# Exercise instructions
Extract exactly those lines that lie between the start of the material and the line with "ATOM 14 N N", including both boundary lines and no others.

─── Provided data ───

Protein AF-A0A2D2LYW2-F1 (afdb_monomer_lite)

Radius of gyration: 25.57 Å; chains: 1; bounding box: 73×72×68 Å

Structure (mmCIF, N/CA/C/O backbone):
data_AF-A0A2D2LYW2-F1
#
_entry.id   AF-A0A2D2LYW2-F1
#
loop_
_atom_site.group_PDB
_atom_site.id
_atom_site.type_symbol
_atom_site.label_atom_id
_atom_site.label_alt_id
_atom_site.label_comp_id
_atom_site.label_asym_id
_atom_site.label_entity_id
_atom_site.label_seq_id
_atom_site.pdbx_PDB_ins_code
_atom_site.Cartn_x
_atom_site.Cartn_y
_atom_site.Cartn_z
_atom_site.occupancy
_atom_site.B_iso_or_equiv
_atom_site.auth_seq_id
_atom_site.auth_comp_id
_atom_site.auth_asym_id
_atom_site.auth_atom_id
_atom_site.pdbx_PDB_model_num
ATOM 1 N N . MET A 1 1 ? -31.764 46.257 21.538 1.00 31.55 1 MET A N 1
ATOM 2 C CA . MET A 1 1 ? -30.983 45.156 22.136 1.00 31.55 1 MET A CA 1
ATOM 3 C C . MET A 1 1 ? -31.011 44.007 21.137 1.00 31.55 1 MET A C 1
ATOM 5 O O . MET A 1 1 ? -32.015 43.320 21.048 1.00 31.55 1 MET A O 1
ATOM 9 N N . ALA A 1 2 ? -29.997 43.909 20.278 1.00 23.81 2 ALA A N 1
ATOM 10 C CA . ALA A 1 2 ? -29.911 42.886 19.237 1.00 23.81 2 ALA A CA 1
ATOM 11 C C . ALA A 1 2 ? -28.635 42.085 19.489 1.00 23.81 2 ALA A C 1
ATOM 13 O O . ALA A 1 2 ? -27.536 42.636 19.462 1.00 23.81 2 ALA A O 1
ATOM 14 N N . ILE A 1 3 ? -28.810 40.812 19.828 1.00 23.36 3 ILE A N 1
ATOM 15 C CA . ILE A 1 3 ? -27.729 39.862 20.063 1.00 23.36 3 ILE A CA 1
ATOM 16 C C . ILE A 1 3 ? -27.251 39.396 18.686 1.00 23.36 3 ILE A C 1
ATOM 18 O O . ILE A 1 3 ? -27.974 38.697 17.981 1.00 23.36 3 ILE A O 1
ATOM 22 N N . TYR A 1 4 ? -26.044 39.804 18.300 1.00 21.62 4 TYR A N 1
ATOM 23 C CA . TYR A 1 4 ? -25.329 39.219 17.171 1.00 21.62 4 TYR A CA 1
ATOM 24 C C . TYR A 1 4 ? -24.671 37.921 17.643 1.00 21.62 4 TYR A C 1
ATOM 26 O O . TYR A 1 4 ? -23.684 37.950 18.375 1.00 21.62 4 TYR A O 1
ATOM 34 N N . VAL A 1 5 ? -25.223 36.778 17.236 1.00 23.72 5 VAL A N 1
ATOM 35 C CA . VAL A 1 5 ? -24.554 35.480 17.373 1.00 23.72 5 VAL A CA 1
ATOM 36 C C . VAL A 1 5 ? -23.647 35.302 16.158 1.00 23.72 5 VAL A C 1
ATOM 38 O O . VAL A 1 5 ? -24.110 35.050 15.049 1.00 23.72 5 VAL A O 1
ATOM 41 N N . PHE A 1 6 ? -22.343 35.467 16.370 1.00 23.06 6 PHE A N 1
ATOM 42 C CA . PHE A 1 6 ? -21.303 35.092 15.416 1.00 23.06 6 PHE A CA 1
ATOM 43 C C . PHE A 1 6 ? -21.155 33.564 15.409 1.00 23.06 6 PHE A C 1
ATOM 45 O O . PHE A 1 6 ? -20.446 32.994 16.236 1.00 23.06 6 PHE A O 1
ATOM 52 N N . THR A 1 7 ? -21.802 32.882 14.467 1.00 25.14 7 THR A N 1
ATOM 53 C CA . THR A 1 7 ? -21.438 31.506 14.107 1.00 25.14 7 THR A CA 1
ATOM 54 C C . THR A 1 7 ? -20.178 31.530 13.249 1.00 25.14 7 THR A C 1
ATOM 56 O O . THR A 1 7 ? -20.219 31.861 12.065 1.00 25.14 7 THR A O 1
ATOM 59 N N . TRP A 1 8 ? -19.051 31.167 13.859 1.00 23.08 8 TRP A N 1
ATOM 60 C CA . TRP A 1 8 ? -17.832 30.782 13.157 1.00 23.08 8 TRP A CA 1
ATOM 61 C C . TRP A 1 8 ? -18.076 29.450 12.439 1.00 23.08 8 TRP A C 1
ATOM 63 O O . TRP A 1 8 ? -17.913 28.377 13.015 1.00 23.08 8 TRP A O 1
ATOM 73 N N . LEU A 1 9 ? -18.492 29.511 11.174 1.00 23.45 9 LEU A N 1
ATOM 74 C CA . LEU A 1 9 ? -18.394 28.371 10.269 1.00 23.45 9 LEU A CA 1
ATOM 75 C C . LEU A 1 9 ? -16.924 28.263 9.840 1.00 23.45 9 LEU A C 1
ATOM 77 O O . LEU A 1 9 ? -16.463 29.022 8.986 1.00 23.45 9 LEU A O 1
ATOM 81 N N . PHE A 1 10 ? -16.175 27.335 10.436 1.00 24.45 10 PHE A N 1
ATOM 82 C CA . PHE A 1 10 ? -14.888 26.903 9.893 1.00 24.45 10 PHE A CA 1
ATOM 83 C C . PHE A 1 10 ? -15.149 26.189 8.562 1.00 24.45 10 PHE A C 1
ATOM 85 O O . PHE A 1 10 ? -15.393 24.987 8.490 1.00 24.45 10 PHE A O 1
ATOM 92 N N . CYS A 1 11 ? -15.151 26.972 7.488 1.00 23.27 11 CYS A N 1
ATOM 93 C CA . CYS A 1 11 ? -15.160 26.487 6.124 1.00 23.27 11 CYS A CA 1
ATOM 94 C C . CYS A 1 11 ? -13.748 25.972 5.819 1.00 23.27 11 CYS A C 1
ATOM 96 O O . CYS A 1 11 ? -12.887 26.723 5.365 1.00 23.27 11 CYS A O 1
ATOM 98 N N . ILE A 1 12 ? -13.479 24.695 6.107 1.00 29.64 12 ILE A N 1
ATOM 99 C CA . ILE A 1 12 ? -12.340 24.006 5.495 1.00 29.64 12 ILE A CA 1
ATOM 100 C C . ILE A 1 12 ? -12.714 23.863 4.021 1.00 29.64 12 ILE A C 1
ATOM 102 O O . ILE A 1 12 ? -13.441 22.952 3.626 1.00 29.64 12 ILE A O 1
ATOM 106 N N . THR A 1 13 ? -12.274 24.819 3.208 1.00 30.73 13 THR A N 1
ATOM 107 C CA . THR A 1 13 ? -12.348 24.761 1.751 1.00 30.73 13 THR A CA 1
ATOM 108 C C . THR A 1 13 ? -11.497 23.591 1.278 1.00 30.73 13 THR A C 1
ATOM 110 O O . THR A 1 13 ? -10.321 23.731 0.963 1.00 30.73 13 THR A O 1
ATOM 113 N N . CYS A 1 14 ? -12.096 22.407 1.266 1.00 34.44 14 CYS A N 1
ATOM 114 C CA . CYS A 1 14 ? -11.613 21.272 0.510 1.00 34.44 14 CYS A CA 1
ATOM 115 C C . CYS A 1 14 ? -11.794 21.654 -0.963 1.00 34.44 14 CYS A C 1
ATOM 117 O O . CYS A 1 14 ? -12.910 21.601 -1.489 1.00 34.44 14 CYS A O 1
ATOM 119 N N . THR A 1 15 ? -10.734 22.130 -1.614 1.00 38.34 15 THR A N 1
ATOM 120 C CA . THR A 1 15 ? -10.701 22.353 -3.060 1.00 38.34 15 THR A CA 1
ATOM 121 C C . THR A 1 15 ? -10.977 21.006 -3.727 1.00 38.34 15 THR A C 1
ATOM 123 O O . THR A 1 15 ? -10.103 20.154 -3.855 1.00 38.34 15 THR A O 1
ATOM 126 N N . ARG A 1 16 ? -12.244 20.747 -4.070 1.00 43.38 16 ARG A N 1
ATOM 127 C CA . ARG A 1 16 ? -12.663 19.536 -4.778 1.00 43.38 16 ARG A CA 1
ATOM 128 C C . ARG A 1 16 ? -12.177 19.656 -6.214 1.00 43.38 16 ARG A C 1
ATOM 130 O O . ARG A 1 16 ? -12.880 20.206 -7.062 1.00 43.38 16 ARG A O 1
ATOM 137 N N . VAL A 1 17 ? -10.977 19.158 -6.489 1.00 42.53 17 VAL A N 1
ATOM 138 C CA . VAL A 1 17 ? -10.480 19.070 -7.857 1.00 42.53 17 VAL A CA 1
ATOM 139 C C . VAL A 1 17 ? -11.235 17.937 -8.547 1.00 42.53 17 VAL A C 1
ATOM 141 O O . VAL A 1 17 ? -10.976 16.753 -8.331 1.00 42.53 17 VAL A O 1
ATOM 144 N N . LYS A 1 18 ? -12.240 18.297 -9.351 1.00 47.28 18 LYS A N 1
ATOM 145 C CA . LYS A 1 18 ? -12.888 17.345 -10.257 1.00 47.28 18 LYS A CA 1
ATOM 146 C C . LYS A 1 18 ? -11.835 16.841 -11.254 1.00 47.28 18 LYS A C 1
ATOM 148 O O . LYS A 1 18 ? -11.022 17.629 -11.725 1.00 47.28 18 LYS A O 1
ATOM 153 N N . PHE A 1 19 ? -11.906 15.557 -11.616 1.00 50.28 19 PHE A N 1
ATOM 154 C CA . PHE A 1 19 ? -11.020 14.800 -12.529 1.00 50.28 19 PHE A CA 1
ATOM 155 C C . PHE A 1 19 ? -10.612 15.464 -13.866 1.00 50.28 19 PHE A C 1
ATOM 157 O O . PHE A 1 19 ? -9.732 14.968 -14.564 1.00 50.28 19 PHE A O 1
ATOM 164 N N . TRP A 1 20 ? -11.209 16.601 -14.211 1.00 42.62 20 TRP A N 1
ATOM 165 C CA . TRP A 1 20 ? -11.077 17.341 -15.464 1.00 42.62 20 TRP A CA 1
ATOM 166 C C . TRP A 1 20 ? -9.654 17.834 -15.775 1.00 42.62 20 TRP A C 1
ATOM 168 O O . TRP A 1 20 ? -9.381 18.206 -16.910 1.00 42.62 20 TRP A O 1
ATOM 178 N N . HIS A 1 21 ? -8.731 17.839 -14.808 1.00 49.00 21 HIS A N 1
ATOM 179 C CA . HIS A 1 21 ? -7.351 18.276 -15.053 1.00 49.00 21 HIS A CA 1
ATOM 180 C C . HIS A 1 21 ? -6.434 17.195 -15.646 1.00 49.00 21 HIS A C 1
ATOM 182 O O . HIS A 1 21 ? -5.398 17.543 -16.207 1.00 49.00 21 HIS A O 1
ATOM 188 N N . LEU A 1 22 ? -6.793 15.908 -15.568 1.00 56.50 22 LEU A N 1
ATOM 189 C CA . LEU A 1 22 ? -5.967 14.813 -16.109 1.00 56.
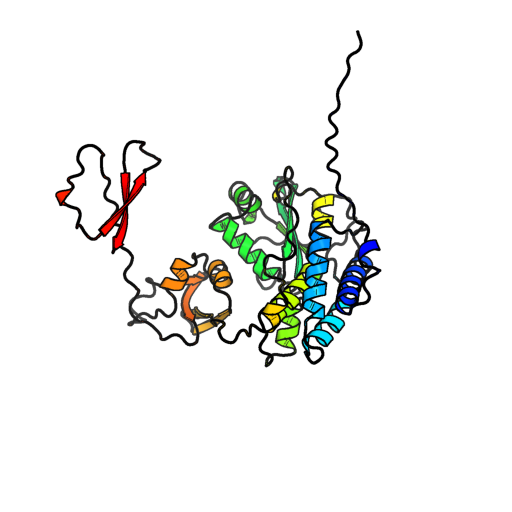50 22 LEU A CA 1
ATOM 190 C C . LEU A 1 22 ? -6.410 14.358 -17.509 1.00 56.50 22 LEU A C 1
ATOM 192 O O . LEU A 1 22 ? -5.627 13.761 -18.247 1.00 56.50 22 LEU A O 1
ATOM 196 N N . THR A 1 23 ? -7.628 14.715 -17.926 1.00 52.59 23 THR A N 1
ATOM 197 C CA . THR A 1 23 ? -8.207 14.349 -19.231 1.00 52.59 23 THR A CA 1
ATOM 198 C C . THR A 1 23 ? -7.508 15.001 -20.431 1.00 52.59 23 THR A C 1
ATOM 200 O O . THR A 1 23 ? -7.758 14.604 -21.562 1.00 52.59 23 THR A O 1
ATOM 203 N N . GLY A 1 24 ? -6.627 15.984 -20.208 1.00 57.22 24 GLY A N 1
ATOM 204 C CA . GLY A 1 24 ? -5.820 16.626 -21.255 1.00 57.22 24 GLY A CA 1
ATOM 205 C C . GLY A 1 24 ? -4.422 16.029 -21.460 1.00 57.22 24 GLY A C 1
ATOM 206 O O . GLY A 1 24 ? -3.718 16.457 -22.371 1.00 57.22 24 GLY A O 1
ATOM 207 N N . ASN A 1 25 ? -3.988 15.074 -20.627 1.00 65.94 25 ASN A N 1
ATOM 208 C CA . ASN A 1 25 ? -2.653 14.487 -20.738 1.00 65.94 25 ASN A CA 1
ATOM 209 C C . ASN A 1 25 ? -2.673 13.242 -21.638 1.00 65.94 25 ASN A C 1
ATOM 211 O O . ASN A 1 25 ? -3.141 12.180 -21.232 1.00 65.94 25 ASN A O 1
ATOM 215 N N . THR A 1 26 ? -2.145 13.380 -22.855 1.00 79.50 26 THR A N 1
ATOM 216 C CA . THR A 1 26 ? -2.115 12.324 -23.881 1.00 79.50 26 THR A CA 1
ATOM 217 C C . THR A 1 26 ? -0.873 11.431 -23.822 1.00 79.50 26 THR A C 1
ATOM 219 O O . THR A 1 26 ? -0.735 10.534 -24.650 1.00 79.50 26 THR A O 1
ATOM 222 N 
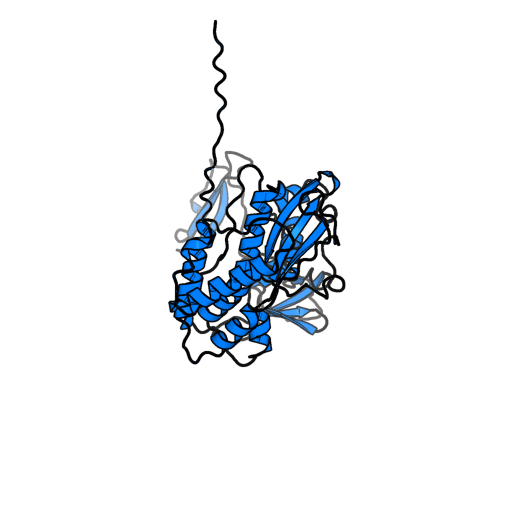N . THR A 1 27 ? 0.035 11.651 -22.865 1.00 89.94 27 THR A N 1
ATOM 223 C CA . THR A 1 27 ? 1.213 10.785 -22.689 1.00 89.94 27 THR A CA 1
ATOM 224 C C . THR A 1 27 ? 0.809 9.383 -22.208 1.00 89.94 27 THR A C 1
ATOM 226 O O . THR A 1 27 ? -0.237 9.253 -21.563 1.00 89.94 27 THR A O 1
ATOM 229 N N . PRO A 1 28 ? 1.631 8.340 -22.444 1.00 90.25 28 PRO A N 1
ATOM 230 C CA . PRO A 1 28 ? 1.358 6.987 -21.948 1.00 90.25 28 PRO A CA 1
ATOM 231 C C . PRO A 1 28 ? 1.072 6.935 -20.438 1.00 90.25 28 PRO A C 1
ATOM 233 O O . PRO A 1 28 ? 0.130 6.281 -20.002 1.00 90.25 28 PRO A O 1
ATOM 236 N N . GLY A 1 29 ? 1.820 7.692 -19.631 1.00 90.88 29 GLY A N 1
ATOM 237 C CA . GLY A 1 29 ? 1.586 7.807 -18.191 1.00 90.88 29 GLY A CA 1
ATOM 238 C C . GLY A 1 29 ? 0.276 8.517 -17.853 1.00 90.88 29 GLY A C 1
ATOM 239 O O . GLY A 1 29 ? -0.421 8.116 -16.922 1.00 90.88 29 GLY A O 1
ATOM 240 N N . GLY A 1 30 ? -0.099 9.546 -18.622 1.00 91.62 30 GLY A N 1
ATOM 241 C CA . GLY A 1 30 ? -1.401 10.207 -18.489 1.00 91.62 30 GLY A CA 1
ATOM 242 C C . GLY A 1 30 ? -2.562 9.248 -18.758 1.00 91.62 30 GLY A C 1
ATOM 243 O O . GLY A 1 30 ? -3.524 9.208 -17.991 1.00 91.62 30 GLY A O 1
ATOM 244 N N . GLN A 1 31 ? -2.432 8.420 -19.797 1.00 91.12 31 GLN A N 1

───

# Answer space
Protein AF-A0A2D2LYW2-F1 (afdb_monomer_lite)

Radius of gyration: 25.57 Å; chains: 1; bounding box: 73×72×68 Å

Structure (mmCIF, N/CA/C/O backbone):
data_AF-A0A2D2LYW2-F1
#
_entry.id   AF-A0A2D2LYW2-F1
#
loop_
_atom_site.group_PDB
_atom_site.id
_atom_site.type_symbol
_atom_site.label_atom_id
_atom_site.label_alt_id
_atom_site.label_comp_id
_atom_site.label_asym_id
_atom_site.label_entity_id
_atom_site.label_seq_id
_atom_site.pdbx_PDB_ins_code
_atom_site.Cartn_x
_atom_site.Cartn_y
_atom_site.Cartn_z
_atom_site.occupancy
_atom_site.B_iso_or_equiv
_atom_site.auth_seq_id
_atom_site.auth_comp_id
_atom_site.auth_asym_id
_atom_site.auth_atom_id
_atom_site.pdbx_PDB_model_num
ATOM 1 N N . MET A 1 1 ? -31.764 46.257 21.538 1.00 31.55 1 MET A N 1
ATOM 2 C CA . MET A 1 1 ? -30.983 45.156 22.136 1.00 31.55 1 MET A CA 1
ATOM 3 C C . MET A 1 1 ? -31.011 44.007 21.137 1.00 31.55 1 MET A C 1
ATOM 5 O O . MET A 1 1 ? -32.015 43.320 21.048 1.00 31.55 1 MET A O 1
ATOM 9 N N . ALA A 1 2 ? -29.997 43.909 20.278 1.00 23.81 2 ALA A N 1
ATOM 10 C CA . ALA A 1 2 ? -29.911 42.886 19.237 1.00 23.81 2 ALA A CA 1
ATOM 11 C C . ALA A 1 2 ? -28.635 42.085 19.489 1.00 23.81 2 ALA A C 1
ATOM 13 O O . ALA A 1 2 ? -27.536 42.636 19.462 1.00 23.81 2 ALA A O 1
ATOM 14 N N . ILE A 1 3 ? -28.810 40.812 19.828 1.00 23.36 3 ILE A N 1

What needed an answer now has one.